===== Records shown =====

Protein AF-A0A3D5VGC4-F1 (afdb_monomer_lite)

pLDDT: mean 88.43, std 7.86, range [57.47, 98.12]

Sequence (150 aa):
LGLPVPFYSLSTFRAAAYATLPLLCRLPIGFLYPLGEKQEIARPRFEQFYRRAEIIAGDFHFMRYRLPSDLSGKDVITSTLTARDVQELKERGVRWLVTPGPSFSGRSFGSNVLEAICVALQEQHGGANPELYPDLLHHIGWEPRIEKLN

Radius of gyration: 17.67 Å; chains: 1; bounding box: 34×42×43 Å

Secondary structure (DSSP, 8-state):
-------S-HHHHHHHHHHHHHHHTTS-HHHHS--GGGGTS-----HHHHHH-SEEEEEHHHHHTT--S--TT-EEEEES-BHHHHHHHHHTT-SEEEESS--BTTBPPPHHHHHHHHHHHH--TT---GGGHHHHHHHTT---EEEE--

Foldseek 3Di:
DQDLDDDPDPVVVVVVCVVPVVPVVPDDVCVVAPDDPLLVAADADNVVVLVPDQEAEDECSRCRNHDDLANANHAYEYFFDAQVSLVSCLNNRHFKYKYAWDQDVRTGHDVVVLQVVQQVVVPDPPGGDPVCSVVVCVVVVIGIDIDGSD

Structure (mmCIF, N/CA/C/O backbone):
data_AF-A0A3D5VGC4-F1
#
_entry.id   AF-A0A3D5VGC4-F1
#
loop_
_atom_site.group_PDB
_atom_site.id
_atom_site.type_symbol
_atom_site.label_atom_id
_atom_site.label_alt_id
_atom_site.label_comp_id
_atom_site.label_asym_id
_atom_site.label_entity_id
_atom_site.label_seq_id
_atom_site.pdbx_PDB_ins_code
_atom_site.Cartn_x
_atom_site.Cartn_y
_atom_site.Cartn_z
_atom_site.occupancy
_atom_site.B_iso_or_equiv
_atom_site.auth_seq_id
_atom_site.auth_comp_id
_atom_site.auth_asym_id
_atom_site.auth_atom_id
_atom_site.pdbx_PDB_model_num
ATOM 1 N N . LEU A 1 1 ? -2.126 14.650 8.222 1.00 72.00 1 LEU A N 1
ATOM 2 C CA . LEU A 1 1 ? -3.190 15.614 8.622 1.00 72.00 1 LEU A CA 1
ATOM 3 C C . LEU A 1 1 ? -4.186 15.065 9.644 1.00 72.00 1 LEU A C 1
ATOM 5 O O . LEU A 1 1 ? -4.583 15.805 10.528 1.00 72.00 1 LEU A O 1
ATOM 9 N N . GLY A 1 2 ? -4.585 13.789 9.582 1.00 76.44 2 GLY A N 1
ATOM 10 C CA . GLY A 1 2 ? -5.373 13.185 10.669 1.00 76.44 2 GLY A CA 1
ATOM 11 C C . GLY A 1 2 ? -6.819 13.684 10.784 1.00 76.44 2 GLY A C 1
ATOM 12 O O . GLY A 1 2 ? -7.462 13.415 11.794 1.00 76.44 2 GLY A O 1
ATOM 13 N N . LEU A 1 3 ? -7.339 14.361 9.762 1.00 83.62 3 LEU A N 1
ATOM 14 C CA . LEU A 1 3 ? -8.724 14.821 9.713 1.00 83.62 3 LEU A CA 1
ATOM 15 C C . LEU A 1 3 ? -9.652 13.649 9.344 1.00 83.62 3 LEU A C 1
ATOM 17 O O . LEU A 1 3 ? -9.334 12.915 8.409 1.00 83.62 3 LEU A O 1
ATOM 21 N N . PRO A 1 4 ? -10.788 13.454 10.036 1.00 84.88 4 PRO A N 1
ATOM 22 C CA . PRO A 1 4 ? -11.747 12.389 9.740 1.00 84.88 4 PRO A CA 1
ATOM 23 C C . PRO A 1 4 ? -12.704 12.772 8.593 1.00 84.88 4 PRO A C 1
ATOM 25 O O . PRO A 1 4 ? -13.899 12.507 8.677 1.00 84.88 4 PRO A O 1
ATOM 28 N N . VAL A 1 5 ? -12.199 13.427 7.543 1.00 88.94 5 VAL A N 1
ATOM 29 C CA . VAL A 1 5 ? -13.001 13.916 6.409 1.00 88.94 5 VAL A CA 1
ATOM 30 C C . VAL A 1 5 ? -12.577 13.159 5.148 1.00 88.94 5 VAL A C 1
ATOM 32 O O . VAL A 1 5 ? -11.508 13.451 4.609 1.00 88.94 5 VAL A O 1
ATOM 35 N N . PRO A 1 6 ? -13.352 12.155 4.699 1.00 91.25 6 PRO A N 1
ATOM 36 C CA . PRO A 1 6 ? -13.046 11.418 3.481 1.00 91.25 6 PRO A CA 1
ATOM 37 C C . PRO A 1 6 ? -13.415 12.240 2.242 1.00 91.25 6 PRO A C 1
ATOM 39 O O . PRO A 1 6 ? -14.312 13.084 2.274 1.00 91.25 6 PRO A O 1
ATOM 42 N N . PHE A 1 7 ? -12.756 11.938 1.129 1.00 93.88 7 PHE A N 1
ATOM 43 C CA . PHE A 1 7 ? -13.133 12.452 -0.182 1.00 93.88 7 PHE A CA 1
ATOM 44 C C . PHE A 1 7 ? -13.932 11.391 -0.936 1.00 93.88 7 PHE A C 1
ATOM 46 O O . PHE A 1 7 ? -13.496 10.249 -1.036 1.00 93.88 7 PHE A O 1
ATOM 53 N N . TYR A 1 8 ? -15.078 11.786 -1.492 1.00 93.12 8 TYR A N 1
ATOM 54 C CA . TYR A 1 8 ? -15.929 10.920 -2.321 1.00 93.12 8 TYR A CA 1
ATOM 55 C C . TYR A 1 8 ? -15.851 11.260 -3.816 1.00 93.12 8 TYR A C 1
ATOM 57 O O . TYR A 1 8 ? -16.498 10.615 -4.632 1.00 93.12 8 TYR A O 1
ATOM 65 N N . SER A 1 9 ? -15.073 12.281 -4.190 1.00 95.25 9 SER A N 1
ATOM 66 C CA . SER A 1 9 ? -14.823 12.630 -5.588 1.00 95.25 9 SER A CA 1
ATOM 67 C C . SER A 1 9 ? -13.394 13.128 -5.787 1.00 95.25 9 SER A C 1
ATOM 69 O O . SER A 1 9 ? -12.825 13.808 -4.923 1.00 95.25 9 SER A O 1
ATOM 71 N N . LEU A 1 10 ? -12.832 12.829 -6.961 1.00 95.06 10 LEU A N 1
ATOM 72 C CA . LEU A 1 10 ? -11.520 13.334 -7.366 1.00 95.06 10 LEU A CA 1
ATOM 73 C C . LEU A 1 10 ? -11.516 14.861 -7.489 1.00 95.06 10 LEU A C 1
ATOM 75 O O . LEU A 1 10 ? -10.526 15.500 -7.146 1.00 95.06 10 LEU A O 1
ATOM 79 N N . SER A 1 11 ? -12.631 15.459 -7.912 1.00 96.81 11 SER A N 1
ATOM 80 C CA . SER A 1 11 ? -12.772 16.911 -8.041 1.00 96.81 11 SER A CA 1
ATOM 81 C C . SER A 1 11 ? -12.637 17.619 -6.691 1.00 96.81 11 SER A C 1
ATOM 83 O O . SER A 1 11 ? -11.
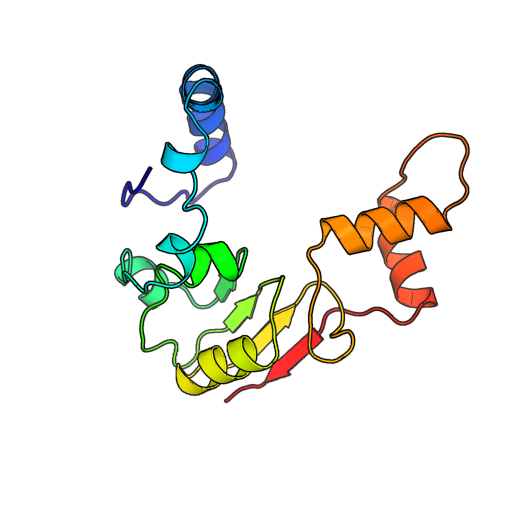878 18.580 -6.573 1.00 96.81 11 SER A O 1
ATOM 85 N N . THR A 1 12 ? -13.312 17.118 -5.648 1.00 96.44 12 THR A N 1
ATOM 86 C CA . THR A 1 12 ? -13.213 17.677 -4.288 1.00 96.44 12 THR A CA 1
ATOM 87 C C . THR A 1 12 ? -11.812 17.486 -3.711 1.00 96.44 12 THR A C 1
ATOM 89 O O . THR A 1 12 ? -11.264 18.417 -3.122 1.00 96.44 12 THR A O 1
ATOM 92 N N . PHE A 1 13 ? -11.209 16.309 -3.915 1.00 95.31 13 PHE A N 1
ATOM 93 C CA . PHE A 1 13 ? -9.826 16.055 -3.510 1.00 95.31 13 PHE A CA 1
ATOM 94 C C . PHE A 1 13 ? -8.855 17.033 -4.185 1.00 95.31 13 PHE A C 1
ATOM 96 O O . PHE A 1 13 ? -8.035 17.657 -3.516 1.00 95.31 13 PHE A O 1
ATOM 103 N N . ARG A 1 14 ? -8.996 17.235 -5.501 1.00 96.50 14 ARG A N 1
ATOM 104 C CA . ARG A 1 14 ? -8.156 18.142 -6.291 1.00 96.50 14 ARG A CA 1
ATOM 105 C C . ARG A 1 14 ? -8.309 19.600 -5.858 1.00 96.50 14 ARG A C 1
ATOM 107 O O . ARG A 1 14 ? -7.306 20.296 -5.726 1.00 96.50 14 ARG A O 1
ATOM 114 N N . ALA A 1 15 ? -9.532 20.055 -5.588 1.00 96.69 15 ALA A N 1
ATOM 115 C CA . ALA A 1 15 ? -9.782 21.402 -5.074 1.00 96.69 15 ALA A CA 1
ATOM 116 C C . ALA A 1 15 ? -9.116 21.623 -3.704 1.00 96.69 15 ALA A C 1
ATOM 118 O O . ALA A 1 15 ? -8.420 22.619 -3.504 1.00 96.69 15 ALA A O 1
ATOM 119 N N . ALA A 1 16 ? -9.263 20.664 -2.783 1.00 95.12 16 ALA A N 1
ATOM 120 C CA . ALA A 1 16 ? -8.598 20.713 -1.484 1.00 95.12 16 ALA A CA 1
ATOM 121 C C . ALA A 1 16 ? -7.067 20.700 -1.624 1.00 95.12 16 ALA A C 1
ATOM 123 O O . ALA A 1 16 ? -6.377 21.447 -0.928 1.00 95.12 16 ALA A O 1
ATOM 124 N N . ALA A 1 17 ? -6.529 19.899 -2.546 1.00 94.56 17 ALA A N 1
ATOM 125 C CA . ALA A 1 17 ? -5.103 19.861 -2.839 1.00 94.56 17 ALA A CA 1
ATOM 126 C C . ALA A 1 17 ? -4.595 21.225 -3.329 1.00 94.56 17 ALA A C 1
ATOM 128 O O . ALA A 1 17 ? -3.652 21.750 -2.747 1.00 94.56 17 ALA A O 1
ATOM 129 N N . TYR A 1 18 ? -5.243 21.858 -4.313 1.00 96.75 18 TYR A N 1
ATOM 130 C CA . TYR A 1 18 ? -4.830 23.187 -4.790 1.00 96.75 18 TYR A CA 1
ATOM 131 C C . TYR A 1 18 ? -4.869 24.258 -3.696 1.00 96.75 18 TYR A C 1
ATOM 133 O O . TYR A 1 18 ? -3.975 25.100 -3.637 1.00 96.75 18 TYR A O 1
ATOM 141 N N . ALA A 1 19 ? -5.861 24.205 -2.806 1.00 96.00 19 ALA A N 1
ATOM 142 C CA . ALA A 1 19 ? -5.970 25.148 -1.698 1.00 96.00 19 ALA A CA 1
ATOM 143 C C . ALA A 1 19 ? -4.885 24.948 -0.623 1.00 96.00 19 ALA A C 1
ATOM 145 O O . ALA A 1 19 ? -4.470 25.909 0.022 1.00 96.00 19 ALA A O 1
ATOM 146 N N . THR A 1 20 ? -4.427 23.711 -0.403 1.00 94.31 20 THR A N 1
ATOM 147 C CA . THR A 1 20 ? -3.572 23.365 0.749 1.00 94.31 20 THR A CA 1
ATOM 148 C C . THR A 1 20 ? -2.106 23.118 0.391 1.00 94.31 20 THR A C 1
ATOM 150 O O . THR A 1 20 ? -1.224 23.443 1.190 1.00 94.31 20 THR A O 1
ATOM 153 N N . LEU A 1 21 ? -1.808 22.597 -0.803 1.00 94.88 21 LEU A N 1
ATOM 154 C CA . LEU A 1 21 ? -0.454 22.233 -1.241 1.00 94.88 21 LEU A CA 1
ATOM 155 C C . LEU A 1 21 ? 0.581 23.368 -1.143 1.00 94.88 21 LEU A C 1
ATOM 157 O O . LEU A 1 21 ? 1.685 23.074 -0.684 1.00 94.88 21 LEU A O 1
ATOM 161 N N . PRO A 1 22 ? 0.280 24.644 -1.479 1.00 95.75 22 PRO A N 1
ATOM 162 C CA . PRO A 1 22 ? 1.263 25.727 -1.365 1.00 95.75 22 PRO A CA 1
ATOM 163 C C . PRO A 1 22 ? 1.865 25.872 0.040 1.00 95.75 22 PRO A C 1
ATOM 165 O O . PRO A 1 22 ? 3.018 26.280 0.185 1.00 95.75 22 PRO A O 1
ATOM 168 N N . LEU A 1 23 ? 1.089 25.518 1.069 1.00 95.31 23 LEU A N 1
ATOM 169 C CA . LEU A 1 23 ? 1.538 25.488 2.455 1.00 95.31 23 LEU A CA 1
ATOM 170 C C . LEU A 1 23 ? 2.128 24.125 2.830 1.00 95.31 23 LEU A C 1
ATOM 172 O O . LEU A 1 23 ? 3.214 24.069 3.403 1.00 95.31 23 LEU A O 1
ATOM 176 N N . LEU A 1 24 ? 1.433 23.028 2.507 1.00 93.69 24 LEU A N 1
ATOM 177 C CA . LEU A 1 24 ? 1.851 21.683 2.914 1.00 93.69 24 LEU A CA 1
ATOM 178 C C . LEU A 1 24 ? 3.234 21.314 2.361 1.00 93.69 24 LEU A C 1
ATOM 180 O O . LEU A 1 24 ? 4.031 20.744 3.098 1.00 93.69 24 LEU A O 1
ATOM 184 N N . CYS A 1 25 ? 3.562 21.706 1.126 1.00 93.44 25 CYS A N 1
ATOM 185 C CA . CYS A 1 25 ? 4.868 21.436 0.514 1.00 93.44 25 CYS A CA 1
ATOM 186 C C . CYS A 1 25 ? 6.046 22.147 1.206 1.00 93.44 25 CYS A C 1
ATOM 188 O O . CYS A 1 25 ? 7.197 21.839 0.910 1.00 93.44 25 CYS A O 1
ATOM 190 N N . ARG A 1 26 ? 5.782 23.099 2.111 1.00 94.94 26 ARG A N 1
ATOM 191 C CA . ARG A 1 26 ? 6.810 23.796 2.903 1.00 94.94 26 ARG A CA 1
ATOM 192 C C . ARG A 1 26 ? 7.026 23.170 4.280 1.00 94.94 26 ARG A C 1
ATOM 194 O O . ARG A 1 26 ? 7.952 23.563 4.985 1.00 94.94 26 ARG A O 1
ATOM 201 N N . LEU A 1 27 ? 6.167 22.237 4.692 1.00 93.12 27 LEU A N 1
ATOM 202 C CA . LEU A 1 27 ? 6.292 21.563 5.980 1.00 93.12 27 LEU A CA 1
ATOM 203 C C . LEU A 1 27 ? 7.329 20.435 5.901 1.00 93.12 27 LEU A C 1
ATOM 205 O O . LEU A 1 27 ? 7.426 19.762 4.873 1.00 93.12 27 LEU A O 1
ATOM 209 N N . PRO A 1 28 ? 8.059 20.149 6.995 1.00 91.00 28 PRO A N 1
ATOM 210 C CA . PRO A 1 28 ? 8.892 18.958 7.060 1.00 91.00 28 PRO A CA 1
ATOM 211 C C . PRO A 1 28 ? 8.044 17.700 6.853 1.00 91.00 28 PRO A C 1
ATOM 213 O O . PRO A 1 28 ? 6.974 17.554 7.452 1.00 91.00 28 PRO A O 1
ATOM 216 N N . ILE A 1 29 ? 8.549 16.759 6.055 1.00 87.56 29 ILE A N 1
ATOM 217 C CA . ILE A 1 29 ? 7.800 15.565 5.634 1.00 87.56 29 ILE A CA 1
ATOM 218 C C . ILE A 1 29 ? 7.244 14.744 6.810 1.00 87.56 29 ILE A C 1
ATOM 220 O O . ILE A 1 29 ? 6.140 14.215 6.716 1.00 87.56 29 ILE A O 1
ATOM 224 N N . GLY A 1 30 ? 7.924 14.741 7.962 1.00 85.06 30 GLY A N 1
ATOM 225 C CA . GLY A 1 30 ? 7.476 14.056 9.181 1.00 85.06 30 GLY A CA 1
ATOM 226 C C . GLY A 1 30 ? 6.152 14.558 9.782 1.00 85.06 30 GLY A C 1
ATOM 227 O O . GLY A 1 30 ? 5.539 13.847 10.578 1.00 85.06 30 GLY A O 1
ATOM 228 N N . PHE A 1 31 ? 5.683 15.758 9.416 1.00 84.88 31 PHE A N 1
ATOM 229 C CA . PHE A 1 31 ? 4.351 16.256 9.800 1.00 84.88 31 PHE A CA 1
ATOM 230 C C . PHE A 1 31 ? 3.236 15.692 8.912 1.00 84.88 31 PHE A C 1
ATOM 232 O O . PHE A 1 31 ? 2.076 15.594 9.327 1.00 84.88 31 PHE A O 1
ATOM 239 N N . LEU A 1 32 ? 3.578 15.343 7.674 1.00 84.50 32 LEU A N 1
ATOM 240 C CA . LEU A 1 32 ? 2.639 14.851 6.673 1.00 84.50 32 LEU A CA 1
ATOM 241 C C . LEU A 1 32 ? 2.579 13.326 6.678 1.00 84.50 32 LEU A C 1
ATOM 243 O O . LEU A 1 32 ? 1.494 12.759 6.531 1.00 84.50 32 LEU A O 1
ATOM 247 N N . TYR A 1 33 ? 3.729 12.693 6.897 1.00 80.50 33 TYR A N 1
ATOM 248 C CA . TYR A 1 33 ? 3.947 11.269 6.730 1.00 80.50 33 TYR A CA 1
ATOM 249 C C . TYR A 1 33 ? 4.684 10.683 7.949 1.00 80.50 33 TYR A C 1
ATOM 251 O O . TYR A 1 33 ? 5.646 11.290 8.425 1.00 80.50 33 TYR A O 1
ATOM 259 N N . PRO A 1 34 ? 4.248 9.534 8.499 1.00 76.69 34 PRO A N 1
ATOM 260 C CA . PRO A 1 34 ? 4.966 8.876 9.587 1.00 76.69 34 PRO A CA 1
ATOM 261 C C . PRO A 1 34 ? 6.326 8.368 9.087 1.00 76.69 34 PRO A C 1
ATOM 263 O O . PRO A 1 34 ? 6.394 7.718 8.057 1.00 76.69 34 PRO A O 1
ATOM 266 N N . LEU A 1 35 ? 7.413 8.648 9.809 1.00 80.31 35 LEU A N 1
ATOM 267 C CA . LEU A 1 35 ? 8.771 8.236 9.424 1.00 80.31 35 LEU A CA 1
ATOM 268 C C . LEU A 1 35 ? 9.398 7.322 10.480 1.00 80.31 35 LEU A C 1
ATOM 270 O O . LEU A 1 35 ? 9.114 7.458 11.674 1.00 80.31 35 LEU A O 1
ATOM 274 N N . GLY A 1 36 ? 10.292 6.437 10.032 1.00 77.88 36 GLY A N 1
ATOM 275 C CA . GLY A 1 36 ? 11.069 5.534 10.884 1.00 77.88 36 GLY A CA 1
ATOM 276 C C . GLY A 1 36 ? 10.195 4.603 11.726 1.00 77.88 36 GLY A C 1
ATOM 277 O O . GLY A 1 36 ? 9.154 4.135 11.264 1.00 77.88 36 GLY A O 1
ATOM 278 N N . GLU A 1 37 ? 10.601 4.388 12.978 1.00 71.75 37 GLU A N 1
ATOM 279 C CA . GLU A 1 37 ? 9.957 3.484 13.946 1.00 71.75 37 GLU A CA 1
ATOM 280 C C . GLU A 1 37 ? 8.495 3.827 14.252 1.00 71.75 37 GLU A C 1
ATOM 282 O O . GLU A 1 37 ? 7.720 2.963 14.656 1.00 71.75 37 GLU A O 1
ATOM 287 N N . LYS A 1 38 ? 8.062 5.073 14.008 1.00 69.56 38 LYS A N 1
ATOM 288 C CA . LYS A 1 38 ? 6.652 5.462 14.187 1.00 69.56 38 LYS A CA 1
ATOM 289 C C . LYS A 1 38 ? 5.701 4.674 13.281 1.00 69.56 38 LYS A C 1
ATOM 291 O O . LYS A 1 38 ? 4.506 4.676 13.554 1.00 69.56 38 LYS A O 1
ATOM 296 N N . GLN A 1 39 ? 6.218 4.040 12.228 1.00 66.38 39 GLN A N 1
ATOM 297 C CA . GLN A 1 39 ? 5.459 3.216 11.284 1.00 66.38 39 GLN A CA 1
ATOM 298 C C . GLN A 1 39 ? 5.223 1.787 11.806 1.00 66.38 39 GLN A C 1
ATOM 300 O O . GLN A 1 39 ? 4.267 1.145 11.387 1.00 66.38 39 GLN A O 1
ATOM 305 N N . GLU A 1 40 ? 6.027 1.317 12.766 1.00 68.00 40 GLU A N 1
ATOM 306 C CA . GLU A 1 40 ? 5.917 -0.034 13.343 1.00 68.00 40 GLU A CA 1
ATOM 307 C C . GLU A 1 40 ? 4.885 -0.119 14.479 1.00 68.00 40 GLU A C 1
ATOM 309 O O . GLU A 1 40 ? 4.436 -1.203 14.847 1.00 68.00 40 GLU A O 1
ATOM 314 N N . ILE A 1 41 ? 4.486 1.021 15.051 1.00 72.75 41 ILE A N 1
ATOM 315 C CA . ILE A 1 41 ? 3.560 1.062 16.186 1.00 72.75 41 ILE A CA 1
ATOM 316 C C . ILE A 1 41 ? 2.129 1.214 15.674 1.00 72.75 41 ILE A C 1
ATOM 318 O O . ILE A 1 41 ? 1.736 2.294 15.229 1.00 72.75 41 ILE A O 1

=====

> _Problem to solve_:
Only the lines from the first line of the records through the line with "ATOM 5 O O ." should be reproduced, exactly and with nothing added.

> _The answer_:
Protein AF-A0A3D5VGC4-F1 (afdb_monomer_lite)

pLDDT: mean 88.43, std 7.86, range [57.47, 98.12]

Sequence (150 aa):
LGLPVPFYSLSTFRAAAYATLPLLCRLPIGFLYPLGEKQEIARPRFEQFYRRAEIIAGDFHFMRYRLPSDLSGKDVITSTLTARDVQELKERGVRWLVTPGPSFSGRSFGSNVLEAICVALQEQHGGANPELYPDLLHHIGWEPRIEKLN

Radius of gyration: 17.67 Å; chains: 1; bounding box: 34×42×43 Å

Secondary structure (DSSP, 8-state):
-------S-HHHHHHHHHHHHHHHTTS-HHHHS--GGGGTS-----HHHHHH-SEEEEEHHHHHTT--S--TT-EEEEES-BHHHHHHHHHTT-SEEEESS--BTTBPPPHHHHHHHHHHHH--TT---GGGHHHHHHHTT---EEEE--

Foldseek 3Di:
DQDLDDDPDPVVVVVVCVVPVVPVVPDDVCVVAPDDPLLVAADADNVVVLVPDQEAEDECSRCRNHDDLANANHAYEYFFDAQVSLVSCLNNRHFKYKYAWDQDVRTGHDVVVLQVVQQVVVPDPPGGDPVCSVVVCVVVVIGIDIDGSD

Structure (mmCIF, N/CA/C/O backbone):
data_AF-A0A3D5VGC4-F1
#
_entry.id   AF-A0A3D5VGC4-F1
#
loop_
_atom_site.group_PDB
_atom_site.id
_atom_site.type_symbol
_atom_site.label_atom_id
_atom_site.label_alt_id
_atom_site.label_comp_id
_atom_site.label_asym_id
_atom_site.label_entity_id
_atom_site.label_seq_id
_atom_site.pdbx_PDB_ins_code
_atom_site.Cartn_x
_atom_site.Cartn_y
_atom_site.Cartn_z
_atom_site.occupancy
_atom_site.B_iso_or_equiv
_atom_site.auth_seq_id
_atom_site.auth_comp_id
_atom_site.auth_asym_id
_atom_site.auth_atom_id
_atom_site.pdbx_PDB_model_num
ATOM 1 N N . LEU A 1 1 ? -2.126 14.650 8.222 1.00 72.00 1 LEU A N 1
ATOM 2 C CA . LEU A 1 1 ? -3.190 15.614 8.622 1.00 72.00 1 LEU A CA 1
ATOM 3 C C . LEU A 1 1 ? -4.186 15.065 9.644 1.00 72.00 1 LEU A C 1
ATOM 5 O O . LEU A 1 1 ? -4.583 15.805 10.528 1.00 72.00 1 LEU A O 1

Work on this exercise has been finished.